▸ Instructions for the task
Take the lines below beginning at the line that has "ATOM 101 C CA" and stopping after the line that has "ATOM 109 C CA", and print them exactly as they are, with no other lines.
(The data)
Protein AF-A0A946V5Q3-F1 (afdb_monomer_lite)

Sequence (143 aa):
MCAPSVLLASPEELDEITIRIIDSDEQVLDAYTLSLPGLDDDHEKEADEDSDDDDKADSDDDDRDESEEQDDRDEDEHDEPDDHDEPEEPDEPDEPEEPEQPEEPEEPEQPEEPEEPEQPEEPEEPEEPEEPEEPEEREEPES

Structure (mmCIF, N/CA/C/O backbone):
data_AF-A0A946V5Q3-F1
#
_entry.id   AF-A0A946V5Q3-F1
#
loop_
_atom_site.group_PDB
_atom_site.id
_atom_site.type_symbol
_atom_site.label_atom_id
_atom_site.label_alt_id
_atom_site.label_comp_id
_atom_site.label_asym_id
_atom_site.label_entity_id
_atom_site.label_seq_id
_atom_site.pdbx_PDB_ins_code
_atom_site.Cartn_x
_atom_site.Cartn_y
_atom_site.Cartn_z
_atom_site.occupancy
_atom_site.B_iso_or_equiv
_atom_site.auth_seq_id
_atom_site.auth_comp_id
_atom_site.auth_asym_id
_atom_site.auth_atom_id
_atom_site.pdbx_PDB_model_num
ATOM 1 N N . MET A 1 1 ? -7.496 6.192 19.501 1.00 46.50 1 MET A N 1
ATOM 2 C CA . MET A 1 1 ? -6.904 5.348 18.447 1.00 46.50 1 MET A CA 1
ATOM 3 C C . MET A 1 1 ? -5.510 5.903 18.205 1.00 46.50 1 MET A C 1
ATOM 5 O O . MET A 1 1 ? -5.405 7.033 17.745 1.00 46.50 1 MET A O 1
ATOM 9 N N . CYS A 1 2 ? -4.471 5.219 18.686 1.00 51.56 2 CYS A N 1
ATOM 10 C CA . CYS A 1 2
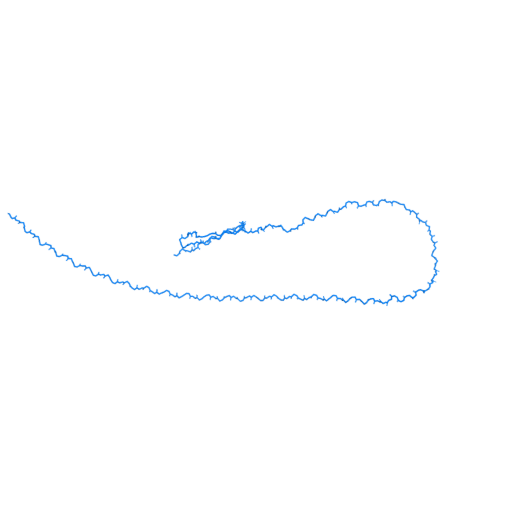 ? -3.085 5.640 18.474 1.00 51.56 2 CYS A CA 1
ATOM 11 C C . CYS A 1 2 ? -2.700 5.202 17.057 1.00 51.56 2 CYS A C 1
ATOM 13 O O . CYS A 1 2 ? -2.853 4.027 16.737 1.00 51.56 2 CYS A O 1
ATOM 15 N N . ALA A 1 3 ? -2.293 6.127 16.190 1.00 45.31 3 ALA A N 1
ATOM 16 C CA . ALA A 1 3 ? -1.807 5.764 14.863 1.00 45.31 3 ALA A CA 1
ATOM 17 C C . ALA A 1 3 ? -0.453 5.043 15.007 1.00 45.31 3 ALA A C 1
ATOM 19 O O . ALA A 1 3 ? 0.395 5.543 15.756 1.00 45.31 3 ALA A O 1
ATOM 20 N N . PRO A 1 4 ? -0.217 3.908 14.321 1.00 54.25 4 PRO A N 1
ATOM 21 C CA . PRO A 1 4 ? 1.092 3.272 14.338 1.00 54.25 4 PRO A CA 1
ATOM 22 C C . PRO A 1 4 ? 2.097 4.231 13.694 1.00 54.25 4 PRO A C 1
ATOM 24 O O . PRO A 1 4 ? 1.982 4.598 12.524 1.00 54.25 4 PRO A O 1
ATOM 27 N N . SER A 1 5 ? 3.054 4.699 14.492 1.00 51.53 5 SER A N 1
ATOM 28 C CA . SER A 1 5 ? 4.104 5.598 14.024 1.00 51.53 5 SER A CA 1
ATOM 29 C C . SER A 1 5 ? 5.148 4.776 13.279 1.00 51.53 5 SER A C 1
ATOM 31 O O . SER A 1 5 ? 5.964 4.092 13.891 1.00 51.53 5 SER A O 1
ATOM 33 N N . VAL A 1 6 ? 5.116 4.826 11.948 1.00 53.97 6 VAL A N 1
ATOM 34 C CA . VAL A 1 6 ? 6.165 4.246 11.105 1.00 53.97 6 VAL A CA 1
ATOM 35 C C . VAL A 1 6 ? 7.385 5.164 11.193 1.00 53.97 6 VAL A C 1
ATOM 37 O O . VAL A 1 6 ? 7.449 6.201 10.534 1.00 53.97 6 VAL A O 1
ATOM 40 N N . LEU A 1 7 ? 8.346 4.814 12.050 1.00 55.22 7 LEU A N 1
ATOM 41 C CA . LEU A 1 7 ? 9.662 5.451 12.057 1.00 55.22 7 LEU A CA 1
ATOM 42 C C . LEU A 1 7 ? 10.438 4.977 10.825 1.00 55.22 7 LEU A C 1
ATOM 44 O O . LEU A 1 7 ? 11.087 3.934 10.846 1.00 55.22 7 LEU A O 1
ATOM 48 N N . LEU A 1 8 ? 10.353 5.754 9.745 1.00 52.88 8 LEU A N 1
ATOM 49 C CA . LEU A 1 8 ? 11.252 5.643 8.601 1.00 52.88 8 LEU A CA 1
ATOM 50 C C . LEU A 1 8 ? 12.644 6.108 9.054 1.00 52.88 8 LEU A C 1
ATOM 52 O O . LEU A 1 8 ? 12.848 7.291 9.330 1.00 52.88 8 LEU A O 1
ATOM 56 N N . ALA A 1 9 ? 13.581 5.172 9.199 1.00 51.00 9 ALA A N 1
ATOM 57 C CA . ALA A 1 9 ? 14.979 5.491 9.462 1.00 51.00 9 ALA A CA 1
ATOM 58 C C . ALA A 1 9 ? 15.580 6.256 8.266 1.00 51.00 9 ALA A C 1
ATOM 60 O O . ALA A 1 9 ? 15.270 5.944 7.115 1.00 51.00 9 ALA A O 1
ATOM 61 N N . SER A 1 10 ? 16.410 7.269 8.545 1.00 48.97 10 SER A N 1
ATOM 62 C CA . SER A 1 10 ? 17.116 8.062 7.528 1.00 48.97 10 SER A CA 1
ATOM 63 C C . SER A 1 10 ? 17.921 7.165 6.573 1.00 48.97 10 SER A C 1
ATOM 65 O O . SER A 1 10 ? 18.625 6.277 7.051 1.00 48.97 10 SER A O 1
ATOM 67 N N . PRO A 1 11 ? 17.880 7.411 5.251 1.00 56.84 11 PRO A N 1
ATOM 68 C CA . PRO A 1 11 ? 18.428 6.510 4.232 1.00 56.84 11 PRO A CA 1
ATOM 69 C C . PRO A 1 11 ? 19.956 6.585 4.043 1.00 56.84 11 PRO A C 1
ATOM 71 O O . PRO A 1 11 ? 20.451 6.151 3.010 1.00 56.84 11 PRO A O 1
ATOM 74 N N . GLU A 1 12 ? 20.715 7.156 4.981 1.00 54.22 12 GLU A N 1
ATOM 75 C CA . GLU A 1 12 ? 22.113 7.525 4.702 1.00 54.22 12 GLU A CA 1
ATOM 76 C C . GLU A 1 12 ? 23.146 6.424 5.000 1.00 54.22 12 GLU A C 1
ATOM 78 O O . GLU A 1 12 ? 24.269 6.560 4.539 1.00 54.22 12 GLU A O 1
ATOM 83 N N . GLU A 1 13 ? 22.783 5.313 5.660 1.00 56.56 13 GLU A N 1
ATOM 84 C CA . GLU A 1 13 ? 23.668 4.140 5.860 1.00 56.56 13 GLU A CA 1
ATOM 85 C C . GLU A 1 13 ? 22.849 2.833 5.934 1.00 56.56 13 GLU A C 1
ATOM 87 O O . GLU A 1 13 ? 22.685 2.235 6.997 1.00 56.56 13 GLU A O 1
ATOM 92 N N . LEU A 1 14 ? 22.249 2.401 4.818 1.00 60.16 14 LEU A N 1
ATOM 93 C CA . LEU A 1 14 ? 21.502 1.135 4.758 1.00 60.16 14 LEU A CA 1
ATOM 94 C C . LEU A 1 14 ? 22.405 -0.043 4.357 1.00 60.16 14 LEU A C 1
ATOM 96 O O . LEU A 1 14 ? 22.110 -0.744 3.398 1.00 60.16 14 LEU A O 1
ATOM 100 N N . ASP A 1 15 ? 23.468 -0.312 5.116 1.00 65.62 15 ASP A N 1
ATOM 101 C CA . ASP A 1 15 ? 24.140 -1.624 5.043 1.00 65.62 15 ASP A CA 1
ATOM 102 C C . ASP A 1 15 ? 23.228 -2.741 5.584 1.00 65.62 15 ASP A C 1
ATOM 104 O O . ASP A 1 15 ? 23.384 -3.922 5.270 1.00 65.62 15 ASP A O 1
ATOM 108 N N . GLU A 1 16 ? 22.229 -2.378 6.395 1.00 73.31 16 GLU A N 1
ATOM 109 C CA . GLU A 1 16 ? 21.253 -3.301 6.956 1.00 73.31 16 GLU A CA 1
ATOM 110 C C . GLU A 1 16 ? 19.879 -2.643 7.127 1.00 73.31 16 GLU A C 1
ATOM 112 O O . GLU A 1 16 ? 19.746 -1.560 7.699 1.00 73.31 16 GLU A O 1
ATOM 117 N N . ILE A 1 17 ? 18.827 -3.332 6.677 1.00 81.56 17 ILE A N 1
ATOM 118 C CA . ILE A 1 17 ? 17.436 -2.964 6.947 1.00 81.56 17 ILE A CA 1
ATOM 119 C C . ILE A 1 17 ? 16.855 -3.871 8.033 1.00 81.56 17 ILE A C 1
ATOM 121 O O . ILE A 1 17 ? 16.909 -5.097 7.945 1.00 81.56 17 ILE A O 1
ATOM 125 N N . THR A 1 18 ? 16.279 -3.266 9.076 1.00 84.69 18 THR A N 1
ATOM 126 C CA . THR A 1 18 ? 15.610 -3.994 10.165 1.00 84.69 18 THR A CA 1
ATOM 127 C C . THR A 1 18 ? 14.097 -3.836 10.073 1.00 84.69 18 THR A C 1
ATOM 129 O O . THR A 1 18 ? 13.567 -2.739 10.235 1.00 84.69 18 THR A O 1
ATOM 132 N N . ILE A 1 19 ? 13.391 -4.949 9.897 1.00 87.75 19 ILE A N 1
ATOM 133 C CA . ILE A 1 19 ? 11.931 -5.039 9.908 1.00 87.75 19 ILE A CA 1
ATOM 134 C C . ILE A 1 19 ? 11.498 -5.567 11.277 1.00 87.75 19 ILE A C 1
ATOM 136 O O . ILE A 1 19 ? 11.931 -6.642 11.682 1.00 87.75 19 ILE A O 1
ATOM 140 N N . ARG A 1 20 ? 10.640 -4.839 12.002 1.00 92.06 20 ARG A N 1
ATOM 141 C CA . ARG A 1 20 ? 10.087 -5.278 13.298 1.00 92.06 20 ARG A CA 1
ATOM 142 C C . ARG A 1 20 ? 8.592 -5.549 13.177 1.00 92.06 20 ARG A C 1
ATOM 144 O O . ARG A 1 20 ? 7.853 -4.689 12.709 1.00 92.06 20 ARG A O 1
ATOM 151 N N . ILE A 1 21 ? 8.155 -6.716 13.639 1.00 91.19 21 ILE A N 1
ATOM 152 C CA . ILE A 1 21 ? 6.744 -7.067 13.815 1.00 91.19 21 ILE A CA 1
ATOM 153 C C . ILE A 1 21 ? 6.360 -6.673 15.238 1.00 91.19 21 ILE A C 1
ATOM 155 O O . ILE A 1 21 ? 6.995 -7.118 16.193 1.00 91.19 21 ILE A O 1
ATOM 159 N N . ILE A 1 22 ? 5.348 -5.820 15.380 1.00 94.00 22 ILE A N 1
ATOM 160 C CA . ILE A 1 22 ? 4.949 -5.231 16.660 1.00 94.00 22 ILE A CA 1
ATOM 161 C C . ILE A 1 22 ? 3.469 -5.542 16.913 1.00 94.00 22 ILE A C 1
ATOM 163 O O . ILE A 1 22 ? 2.659 -5.450 15.991 1.00 94.00 
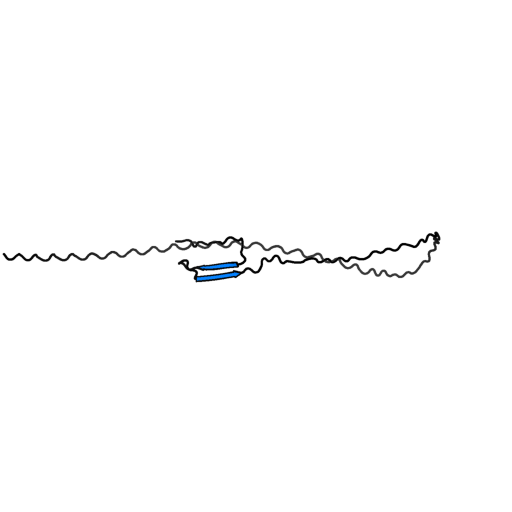22 ILE A O 1
ATOM 167 N N . ASP A 1 23 ? 3.133 -5.933 18.144 1.00 90.62 23 ASP A N 1
ATOM 168 C CA . ASP A 1 23 ? 1.751 -6.151 18.585 1.00 90.62 23 ASP A CA 1
ATOM 169 C C . ASP A 1 23 ? 1.004 -4.826 18.846 1.00 90.62 23 ASP A C 1
ATOM 171 O O . ASP A 1 23 ? 1.595 -3.744 18.859 1.00 90.62 23 ASP A O 1
ATOM 175 N N . SER A 1 24 ? -0.300 -4.912 19.116 1.00 90.06 24 SER A N 1
ATOM 176 C CA . SER A 1 24 ? -1.162 -3.773 19.457 1.00 90.06 24 SER A CA 1
ATOM 177 C C . SER A 1 24 ? -0.697 -3.024 20.712 1.00 90.06 24 SER A C 1
ATOM 179 O O . SER A 1 24 ? -0.946 -1.826 20.831 1.00 90.06 24 SER A O 1
ATOM 181 N N . ASP A 1 25 ? 0.009 -3.705 21.620 1.00 94.25 25 ASP A N 1
ATOM 182 C CA . ASP A 1 25 ? 0.625 -3.113 22.816 1.00 94.25 25 ASP A CA 1
ATOM 183 C C . ASP A 1 25 ? 2.028 -2.516 22.566 1.00 94.25 25 ASP A C 1
ATOM 185 O O . ASP A 1 25 ? 2.785 -2.275 23.506 1.00 94.25 25 ASP A O 1
ATOM 189 N N . GLU A 1 26 ? 2.411 -2.298 21.304 1.00 87.50 26 GLU A N 1
ATOM 190 C CA . GLU A 1 26 ? 3.719 -1.755 20.900 1.00 87.50 26 GLU A CA 1
ATOM 191 C C . GLU A 1 26 ? 4.917 -2.654 21.286 1.00 87.50 26 GLU A C 1
ATOM 193 O O . GLU A 1 26 ? 6.082 -2.247 21.262 1.00 87.50 26 GLU A O 1
ATOM 198 N N . GLN A 1 27 ? 4.650 -3.920 21.614 1.00 90.44 27 GLN A N 1
ATOM 199 C CA . GLN A 1 27 ? 5.682 -4.905 21.920 1.00 90.44 27 GLN A CA 1
ATOM 200 C C . GLN A 1 27 ? 6.209 -5.560 20.645 1.00 90.44 27 GLN A C 1
ATOM 202 O O . GLN A 1 27 ? 5.436 -6.054 19.829 1.00 90.44 27 GLN A O 1
ATOM 207 N N . VAL A 1 28 ? 7.535 -5.600 20.488 1.00 90.06 28 VAL A N 1
ATOM 208 C CA . VAL A 1 28 ? 8.184 -6.300 19.371 1.00 90.06 28 VAL A CA 1
ATOM 209 C C . VAL A 1 28 ? 7.975 -7.802 19.546 1.00 90.06 28 VAL A C 1
ATOM 211 O O . VAL A 1 28 ? 8.520 -8.407 20.467 1.00 90.06 28 VAL A O 1
ATOM 214 N N . LEU A 1 29 ? 7.182 -8.388 18.658 1.00 89.50 29 LEU A N 1
ATOM 215 C CA . LEU A 1 29 ? 6.949 -9.825 18.582 1.00 89.50 29 LEU A CA 1
ATOM 216 C C . LEU A 1 29 ? 8.081 -10.528 17.838 1.00 89.50 29 LEU A C 1
ATOM 218 O O . LEU A 1 29 ? 8.460 -11.636 18.207 1.00 89.50 29 LEU A O 1
ATOM 222 N N . ASP A 1 30 ? 8.611 -9.879 16.800 1.00 92.19 30 ASP A N 1
ATOM 223 C CA . ASP A 1 30 ? 9.677 -10.433 15.974 1.00 92.19 30 ASP A CA 1
ATOM 224 C C . ASP A 1 30 ? 10.487 -9.327 15.288 1.00 92.19 30 ASP A C 1
ATOM 226 O O . ASP A 1 30 ? 10.003 -8.205 15.107 1.00 92.19 30 ASP A O 1
ATOM 230 N N . ALA A 1 31 ? 11.721 -9.630 14.897 1.00 89.88 31 ALA A N 1
ATOM 231 C CA . ALA A 1 31 ? 12.574 -8.697 14.177 1.00 89.88 31 ALA A CA 1
ATOM 232 C C . ALA A 1 31 ? 13.483 -9.429 13.188 1.00 89.88 31 ALA A C 1
ATOM 234 O O . ALA A 1 31 ? 14.237 -10.324 13.561 1.00 89.88 31 ALA A O 1
ATOM 235 N N . TYR A 1 32 ? 13.447 -8.987 11.937 1.00 86.50 32 TYR A N 1
ATOM 236 C CA . TYR A 1 32 ? 14.271 -9.496 10.852 1.00 86.50 32 TYR A CA 1
ATOM 237 C C . TYR A 1 32 ? 15.255 -8.418 10.431 1.00 86.50 32 TYR A C 1
ATOM 239 O O . TYR A 1 32 ? 14.848 -7.322 10.047 1.00 86.50 32 TYR A O 1
ATOM 247 N N . THR A 1 33 ? 16.543 -8.732 10.493 1.00 85.94 33 THR A N 1
ATOM 248 C CA . THR A 1 33 ? 17.600 -7.891 9.937 1.00 85.94 33 THR A CA 1
ATOM 249 C C . THR A 1 33 ? 18.054 -8.484 8.610 1.00 85.94 33 THR A C 1
ATOM 251 O O . THR A 1 33 ? 18.336 -9.679 8.507 1.00 85.94 33 THR A O 1
ATOM 254 N N . LEU A 1 34 ? 18.072 -7.661 7.571 1.00 83.25 34 LEU A N 1
ATOM 255 C CA . LEU A 1 34 ? 18.569 -8.026 6.253 1.00 83.25 34 LEU A CA 1
ATOM 256 C C . LEU A 1 34 ? 19.782 -7.141 5.979 1.00 83.25 34 LEU A C 1
ATOM 258 O O . LEU A 1 34 ? 19.617 -5.951 5.712 1.00 83.25 34 LEU A O 1
ATOM 262 N N . SER A 1 35 ? 20.988 -7.706 6.065 1.00 77.56 35 SER A N 1
ATOM 263 C CA . SER A 1 35 ? 22.185 -7.035 5.551 1.00 77.56 35 SER A CA 1
ATOM 264 C C . SER A 1 35 ? 22.092 -6.976 4.027 1.00 77.56 35 SER A C 1
ATOM 266 O O . SER A 1 35 ? 21.913 -8.015 3.383 1.00 77.56 35 SER A O 1
ATOM 268 N N . LEU A 1 36 ? 22.186 -5.779 3.451 1.00 73.69 36 LEU A N 1
ATOM 269 C CA . LEU A 1 36 ? 22.255 -5.616 2.005 1.00 73.69 36 LEU A CA 1
ATOM 270 C C . LEU A 1 36 ? 23.682 -5.967 1.561 1.00 73.69 36 LEU A C 1
ATOM 272 O O . LEU A 1 36 ? 24.634 -5.378 2.071 1.00 73.69 36 LEU A O 1
ATOM 276 N N . PRO A 1 37 ? 23.875 -6.955 0.669 1.00 61.84 37 PRO A N 1
ATOM 277 C CA . PRO A 1 37 ? 25.206 -7.274 0.181 1.00 61.84 37 PRO A CA 1
ATOM 278 C C . PRO A 1 37 ? 25.719 -6.104 -0.663 1.00 61.84 37 PRO A C 1
ATOM 280 O O . PRO A 1 37 ? 25.157 -5.835 -1.720 1.00 61.84 37 PRO A O 1
ATOM 283 N N . GLY A 1 38 ? 26.754 -5.436 -0.151 1.00 57.31 38 GLY A N 1
ATOM 284 C CA . GLY A 1 38 ? 27.722 -4.614 -0.873 1.00 57.31 38 GLY A CA 1
ATOM 285 C C . GLY A 1 38 ? 27.179 -3.825 -2.057 1.00 57.31 38 GLY A C 1
ATOM 286 O O . GLY A 1 38 ? 27.226 -4.298 -3.191 1.00 57.31 38 GLY A O 1
ATOM 287 N N . LEU A 1 39 ? 26.838 -2.555 -1.823 1.00 54.09 39 LEU A N 1
ATOM 288 C CA . LEU A 1 39 ? 27.115 -1.514 -2.816 1.00 54.09 39 LEU A CA 1
ATOM 289 C C . LEU A 1 39 ? 28.636 -1.255 -2.834 1.00 54.09 39 LEU A C 1
ATOM 291 O O . LEU A 1 39 ? 29.096 -0.130 -2.667 1.00 54.09 39 LEU A O 1
ATOM 295 N N . ASP A 1 40 ? 29.425 -2.321 -2.929 1.00 54.41 40 ASP A N 1
ATOM 296 C CA . ASP A 1 40 ? 30.833 -2.210 -3.228 1.00 54.41 40 ASP A CA 1
ATOM 297 C C . ASP A 1 40 ? 30.876 -1.904 -4.723 1.00 54.41 40 ASP A C 1
ATOM 299 O O . ASP A 1 40 ? 30.460 -2.715 -5.554 1.00 54.41 40 ASP A O 1
ATOM 303 N N . ASP A 1 41 ? 31.306 -0.688 -5.041 1.00 57.56 41 ASP A N 1
ATOM 304 C CA . ASP A 1 41 ? 31.608 -0.147 -6.370 1.00 57.56 41 ASP A CA 1
ATOM 305 C C . ASP A 1 41 ? 32.794 -0.912 -7.013 1.00 57.56 41 ASP A C 1
ATOM 307 O O . ASP A 1 41 ? 33.767 -0.342 -7.496 1.00 57.56 41 ASP A O 1
ATOM 311 N N . ASP A 1 42 ? 32.754 -2.242 -6.973 1.00 59.50 42 ASP A N 1
ATOM 312 C CA . ASP A 1 42 ? 33.737 -3.144 -7.557 1.00 59.50 42 ASP A CA 1
ATOM 313 C C . ASP A 1 42 ? 33.221 -3.579 -8.935 1.00 59.50 42 ASP A C 1
ATOM 315 O O . ASP A 1 42 ? 32.835 -4.726 -9.177 1.00 59.50 42 ASP A O 1
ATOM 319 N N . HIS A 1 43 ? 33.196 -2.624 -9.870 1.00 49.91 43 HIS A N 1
(End The data)
▸ Output for this exercise
ATOM 101 C CA . ASP A 1 15 ? 24.140 -1.624 5.043 1.00 65.62 15 ASP A CA 1
ATOM 102 C C . ASP A 1 15 ? 23.228 -2.741 5.584 1.00 65.62 15 ASP A C 1
ATOM 104 O O . ASP A 1 15 ? 23.384 -3.922 5.270 1.00 65.62 15 ASP A O 1
ATOM 108 N N . GLU A 1 16 ? 22.229 -2.378 6.395 1.00 73.31 16 GLU A N 1
ATOM 109 C CA . GLU A 1 16 ? 21.253 -3.301 6.956 1.00 73.31 16 GLU A CA 1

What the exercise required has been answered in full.